Liability of Gojek Driver Partner towards Consumer in Gomart Feature-Based Goods Delivery Service
Abstract
Digital technology development has fostered integrated online transportation platforms featuring online shopping and digital wallet payments, creating complex multi-party legal relationships between consumers, driver-partners, merchants, and platforms. Problems arise when defaults occur, as driver-partners are disproportionately burdened with primary liability despite lacking control over the goods or payment infrastructure. This highlights a profound power imbalance within the digital ecosystem, where platforms leverage contractual structures to shift socio-economic vulnerabilities onto gig workers.

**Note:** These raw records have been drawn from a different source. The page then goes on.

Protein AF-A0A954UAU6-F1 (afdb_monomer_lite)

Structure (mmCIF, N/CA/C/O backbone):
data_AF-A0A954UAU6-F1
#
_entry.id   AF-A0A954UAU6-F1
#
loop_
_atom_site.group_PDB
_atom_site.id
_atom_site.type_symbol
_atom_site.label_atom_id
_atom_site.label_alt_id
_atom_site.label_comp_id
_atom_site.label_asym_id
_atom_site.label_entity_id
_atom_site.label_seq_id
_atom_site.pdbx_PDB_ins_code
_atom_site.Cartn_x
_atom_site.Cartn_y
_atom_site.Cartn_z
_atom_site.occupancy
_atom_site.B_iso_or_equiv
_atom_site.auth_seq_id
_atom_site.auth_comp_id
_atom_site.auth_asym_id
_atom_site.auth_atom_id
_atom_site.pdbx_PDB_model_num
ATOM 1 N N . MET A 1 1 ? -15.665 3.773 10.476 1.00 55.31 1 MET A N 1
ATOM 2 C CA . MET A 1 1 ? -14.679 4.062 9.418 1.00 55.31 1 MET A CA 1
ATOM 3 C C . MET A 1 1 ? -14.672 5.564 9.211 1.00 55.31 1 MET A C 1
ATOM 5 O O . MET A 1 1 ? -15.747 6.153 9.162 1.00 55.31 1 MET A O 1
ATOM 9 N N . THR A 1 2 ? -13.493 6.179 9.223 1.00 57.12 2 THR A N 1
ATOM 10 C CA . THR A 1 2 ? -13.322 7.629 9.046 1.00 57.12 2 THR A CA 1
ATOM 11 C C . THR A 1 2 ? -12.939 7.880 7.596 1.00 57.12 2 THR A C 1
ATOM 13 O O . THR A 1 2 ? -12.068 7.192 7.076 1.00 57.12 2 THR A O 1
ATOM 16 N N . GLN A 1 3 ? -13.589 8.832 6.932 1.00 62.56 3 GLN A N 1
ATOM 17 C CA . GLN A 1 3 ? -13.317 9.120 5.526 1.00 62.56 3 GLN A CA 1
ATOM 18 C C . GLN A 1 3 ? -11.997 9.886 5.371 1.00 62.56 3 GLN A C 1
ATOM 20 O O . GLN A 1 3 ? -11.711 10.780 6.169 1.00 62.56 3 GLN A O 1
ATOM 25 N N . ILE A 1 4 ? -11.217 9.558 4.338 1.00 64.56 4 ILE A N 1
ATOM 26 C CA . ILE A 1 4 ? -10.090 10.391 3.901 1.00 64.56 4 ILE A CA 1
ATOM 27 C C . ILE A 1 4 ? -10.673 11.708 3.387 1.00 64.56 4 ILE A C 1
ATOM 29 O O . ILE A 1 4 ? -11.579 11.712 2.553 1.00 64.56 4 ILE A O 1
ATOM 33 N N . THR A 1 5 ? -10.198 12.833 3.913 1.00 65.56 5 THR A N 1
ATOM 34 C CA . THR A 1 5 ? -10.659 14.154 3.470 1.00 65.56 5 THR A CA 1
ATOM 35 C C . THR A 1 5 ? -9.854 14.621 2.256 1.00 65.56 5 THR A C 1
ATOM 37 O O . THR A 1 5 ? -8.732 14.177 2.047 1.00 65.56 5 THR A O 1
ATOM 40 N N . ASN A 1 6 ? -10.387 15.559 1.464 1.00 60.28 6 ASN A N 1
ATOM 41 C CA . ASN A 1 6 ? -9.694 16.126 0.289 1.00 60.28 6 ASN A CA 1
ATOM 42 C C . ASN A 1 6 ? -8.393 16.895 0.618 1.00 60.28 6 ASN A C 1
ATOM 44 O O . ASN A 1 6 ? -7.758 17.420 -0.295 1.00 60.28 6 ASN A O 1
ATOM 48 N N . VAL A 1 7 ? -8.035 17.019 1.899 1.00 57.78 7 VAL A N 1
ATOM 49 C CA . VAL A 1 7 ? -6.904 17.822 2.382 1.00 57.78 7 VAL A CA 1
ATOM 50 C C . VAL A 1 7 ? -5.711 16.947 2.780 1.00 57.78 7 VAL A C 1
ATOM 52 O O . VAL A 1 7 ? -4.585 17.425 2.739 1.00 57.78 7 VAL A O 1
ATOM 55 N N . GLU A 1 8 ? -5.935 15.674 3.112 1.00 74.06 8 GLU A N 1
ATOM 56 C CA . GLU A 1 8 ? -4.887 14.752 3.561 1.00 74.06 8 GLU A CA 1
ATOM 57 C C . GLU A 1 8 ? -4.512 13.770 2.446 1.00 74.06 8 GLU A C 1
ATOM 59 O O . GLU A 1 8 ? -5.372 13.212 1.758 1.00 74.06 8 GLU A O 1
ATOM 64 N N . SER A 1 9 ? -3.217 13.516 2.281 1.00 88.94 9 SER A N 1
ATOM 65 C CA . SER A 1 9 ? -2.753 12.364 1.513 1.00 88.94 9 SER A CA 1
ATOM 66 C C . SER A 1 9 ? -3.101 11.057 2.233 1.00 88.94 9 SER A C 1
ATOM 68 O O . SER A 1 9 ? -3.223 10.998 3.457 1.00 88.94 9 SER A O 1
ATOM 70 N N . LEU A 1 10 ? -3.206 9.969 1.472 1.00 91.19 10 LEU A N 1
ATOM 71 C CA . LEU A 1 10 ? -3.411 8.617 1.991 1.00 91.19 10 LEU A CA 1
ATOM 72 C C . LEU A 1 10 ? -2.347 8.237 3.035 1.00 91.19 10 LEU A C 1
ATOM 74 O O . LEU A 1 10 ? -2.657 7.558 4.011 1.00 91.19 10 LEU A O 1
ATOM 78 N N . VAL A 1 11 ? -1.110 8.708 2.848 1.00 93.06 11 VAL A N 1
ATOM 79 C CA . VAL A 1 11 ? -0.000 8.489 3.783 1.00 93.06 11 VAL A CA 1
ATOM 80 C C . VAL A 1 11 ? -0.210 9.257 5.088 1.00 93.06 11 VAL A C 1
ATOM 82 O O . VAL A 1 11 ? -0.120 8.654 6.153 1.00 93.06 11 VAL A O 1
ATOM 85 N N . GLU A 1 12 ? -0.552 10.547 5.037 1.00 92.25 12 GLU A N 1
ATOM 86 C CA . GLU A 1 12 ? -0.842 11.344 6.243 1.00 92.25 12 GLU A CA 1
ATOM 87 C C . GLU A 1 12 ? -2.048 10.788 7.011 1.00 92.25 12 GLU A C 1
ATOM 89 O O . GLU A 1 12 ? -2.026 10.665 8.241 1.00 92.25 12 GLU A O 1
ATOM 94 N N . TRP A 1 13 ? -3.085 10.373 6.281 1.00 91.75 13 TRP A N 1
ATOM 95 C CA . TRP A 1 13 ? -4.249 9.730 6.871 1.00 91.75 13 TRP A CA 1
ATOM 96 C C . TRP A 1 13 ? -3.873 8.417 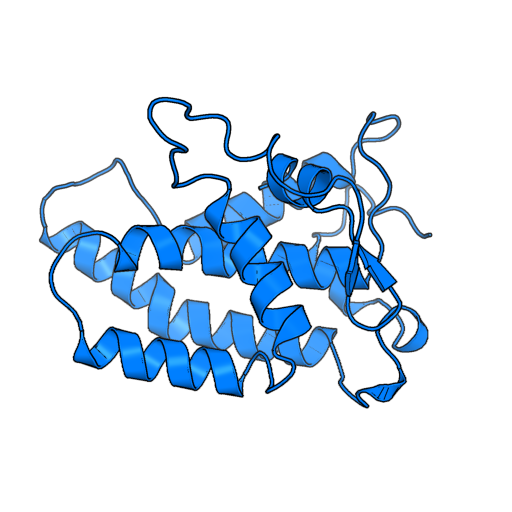7.566 1.00 91.75 13 TRP A C 1
ATOM 98 O O . TRP A 1 13 ? -4.276 8.208 8.711 1.00 91.75 13 TRP A O 1
ATOM 108 N N . LEU A 1 14 ? -3.055 7.570 6.926 1.00 93.00 14 LEU A N 1
ATOM 109 C CA . LEU A 1 14 ? -2.534 6.328 7.506 1.00 93.00 14 LEU A CA 1
ATOM 110 C C . LEU A 1 14 ? -1.719 6.602 8.780 1.00 93.00 14 LEU A C 1
ATOM 112 O O . LEU A 1 14 ? -1.918 5.927 9.790 1.00 93.00 14 LEU A O 1
ATOM 116 N N . SER A 1 15 ? -0.850 7.614 8.762 1.00 92.81 15 SER A N 1
ATOM 117 C CA . SER A 1 15 ? -0.005 7.998 9.900 1.00 92.81 15 SER A CA 1
ATOM 118 C C . SER A 1 15 ? -0.780 8.455 11.133 1.00 92.81 15 SER A C 1
ATOM 120 O O . SER A 1 15 ? -0.261 8.365 12.242 1.00 92.81 15 SER A O 1
ATOM 122 N N . SER A 1 16 ? -2.020 8.915 10.966 1.00 91.62 16 SER A N 1
ATOM 123 C CA . SER A 1 16 ? -2.878 9.344 12.076 1.00 91.62 16 SER A CA 1
ATOM 124 C C . SER A 1 16 ? -3.802 8.242 12.614 1.00 91.62 16 SER A C 1
ATOM 126 O O . SER A 1 16 ? -4.586 8.499 13.532 1.00 91.62 16 SER A O 1
ATOM 128 N N . ARG A 1 17 ? -3.758 7.022 12.055 1.00 91.00 17 ARG A N 1
ATOM 129 C CA . ARG A 1 17 ? -4.656 5.933 12.469 1.00 91.00 17 ARG A CA 1
ATOM 130 C C . ARG A 1 17 ? -4.203 5.284 13.782 1.00 91.00 17 ARG A C 1
ATOM 132 O O . ARG A 1 17 ? -3.014 5.030 13.966 1.00 91.00 17 ARG A O 1
ATOM 139 N N . PRO A 1 18 ? -5.137 4.973 14.700 1.00 90.81 18 PRO A N 1
ATOM 140 C CA . PRO A 1 18 ? -4.807 4.319 15.959 1.00 90.81 18 PRO A CA 1
ATOM 141 C C . PRO A 1 18 ? -4.477 2.832 15.758 1.00 90.81 18 PRO A C 1
ATOM 143 O O . PRO A 1 18 ? -5.059 2.169 14.902 1.00 90.81 18 PRO A O 1
ATOM 146 N N . ALA A 1 19 ? -3.617 2.282 16.620 1.00 89.81 19 ALA A N 1
ATOM 147 C CA . ALA A 1 19 ? -3.135 0.896 16.535 1.00 89.81 19 ALA A CA 1
ATOM 148 C C . ALA A 1 19 ? -4.250 -0.170 16.454 1.00 89.81 19 ALA A C 1
ATOM 150 O O . ALA A 1 19 ? -4.102 -1.150 15.736 1.00 89.81 19 ALA A O 1
ATOM 151 N N . LYS A 1 20 ? -5.391 0.057 17.120 1.00 90.38 20 LYS A N 1
ATOM 152 C CA . LYS A 1 20 ? -6.565 -0.842 17.118 1.00 90.38 20 LYS A CA 1
ATOM 153 C C . LYS A 1 20 ? -7.240 -1.040 15.752 1.00 90.38 20 LYS A C 1
ATOM 155 O O . LYS A 1 20 ? -8.134 -1.864 15.615 1.00 90.38 20 LYS A O 1
ATOM 160 N N . GLU A 1 21 ? -6.908 -0.213 14.759 1.00 91.50 21 GLU A N 1
ATOM 161 C CA . GLU A 1 21 ? -7.433 -0.354 13.392 1.00 91.50 21 GLU A CA 1
ATOM 162 C C . GLU A 1 21 ? -6.567 -1.286 12.520 1.00 91.50 21 GLU A C 1
ATOM 164 O O . GLU A 1 21 ? -6.875 -1.489 11.343 1.00 91.50 21 GLU A O 1
ATOM 169 N N . PHE A 1 22 ? -5.516 -1.869 13.101 1.00 93.12 22 PHE A N 1
ATOM 170 C CA . PHE A 1 22 ? -4.586 -2.808 12.477 1.00 93.12 22 PHE A CA 1
ATOM 171 C C . PHE A 1 22 ? -4.576 -4.157 13.224 1.00 93.12 22 PHE A C 1
ATOM 173 O O . PHE A 1 22 ? -5.088 -4.222 14.344 1.00 93.12 22 PHE A O 1
ATOM 180 N N . PRO A 1 23 ? -3.969 -5.220 12.657 1.00 91.69 23 PRO A N 1
ATOM 181 C CA . PRO A 1 23 ? -3.860 -6.513 13.333 1.00 91.69 23 PRO A CA 1
ATOM 182 C C . PRO A 1 23 ? -3.113 -6.415 14.675 1.00 91.69 23 PRO A C 1
ATOM 184 O O . PRO A 1 23 ? -1.886 -6.330 14.713 1.00 91.69 23 PRO A O 1
ATOM 187 N N . GLU A 1 24 ? -3.853 -6.434 15.788 1.00 84.56 24 GLU A N 1
ATOM 188 C CA . GLU A 1 24 ? -3.317 -6.143 17.130 1.00 84.56 24 GLU A CA 1
ATOM 189 C C . GLU A 1 24 ? -2.317 -7.197 17.627 1.00 84.56 24 GLU A C 1
ATOM 191 O O . GLU A 1 24 ? -1.343 -6.875 18.308 1.00 84.56 24 GLU A O 1
ATOM 196 N N . TYR A 1 25 ? -2.528 -8.466 17.268 1.00 81.88 25 TYR A N 1
ATOM 197 C CA . TYR A 1 25 ? -1.730 -9.585 17.775 1.00 81.88 25 TYR A CA 1
ATOM 198 C C . TYR A 1 25 ? -0.295 -9.620 17.238 1.00 81.88 25 TYR A C 1
ATOM 200 O O . TYR A 1 25 ? 0.525 -10.379 17.752 1.00 81.88 25 TYR A O 1
ATOM 208 N N . THR A 1 26 ? 0.027 -8.819 16.217 1.00 78.12 26 THR A N 1
ATOM 209 C CA . THR A 1 26 ? 1.386 -8.758 15.667 1.00 78.12 26 THR A CA 1
ATOM 210 C C . THR A 1 26 ? 2.312 -7.868 16.494 1.00 78.12 26 THR A C 1
ATOM 212 O O . THR A 1 26 ? 3.530 -7.976 16.378 1.00 78.12 26 THR A O 1
ATOM 215 N N . GLY A 1 27 ? 1.758 -6.968 17.318 1.00 81.75 27 GLY A N 1
ATOM 216 C CA . GLY A 1 27 ? 2.532 -5.976 18.068 1.00 81.75 27 GLY A CA 1
ATOM 217 C C . GLY A 1 27 ? 3.253 -4.945 17.190 1.00 81.75 27 GLY A C 1
ATOM 218 O O . GLY A 1 27 ? 4.122 -4.226 17.686 1.00 81.75 27 GLY A O 1
ATOM 219 N N . PHE A 1 28 ? 2.932 -4.868 15.893 1.00 85.44 28 PHE A N 1
ATOM 220 C CA . PHE A 1 28 ? 3.583 -3.947 14.965 1.00 85.44 28 PHE A CA 1
ATOM 221 C C . PHE A 1 28 ? 2.970 -2.546 14.994 1.00 85.44 28 PHE A C 1
ATOM 223 O O . PHE A 1 28 ? 1.755 -2.363 15.002 1.00 85.44 28 PHE A O 1
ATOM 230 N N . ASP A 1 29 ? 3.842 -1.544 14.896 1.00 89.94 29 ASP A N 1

This research aims to analyze the legal liability of Gojek driver-partners toward consumers in the GoMart delivery service, evaluate consumer legal protection, and critically examine the broader socio-legal implications of these digital labor relations. It employs a normative juridical method with statutory, conceptual, and comparative approaches, complemented by a socio-legal critique of platform control. The results show that while driver-partner liability is theoretically limited to distribution negligence, existing consumer protection frameworks (Law No. 8/1999) fail to accommodate multi-party digital complexities, leaving liability divisions ambiguous. The study’s core novelty lies in its departure from purely doctrinal analyses to demonstrate how this legal ambiguity actively reinforces the socio-economic precarity of drivers. By exposing how nominal "partnership" clauses mask asymmetrical platform control, this research contributes a vital socio-legal perspective to gig-economy literature, offering a theoretical framework for regulatory reforms that protect vulnerable digital laborers.
KEYWORDS: Driver Partner Liability, Consumer Protection, Consumer Loss, Go Mart Feature.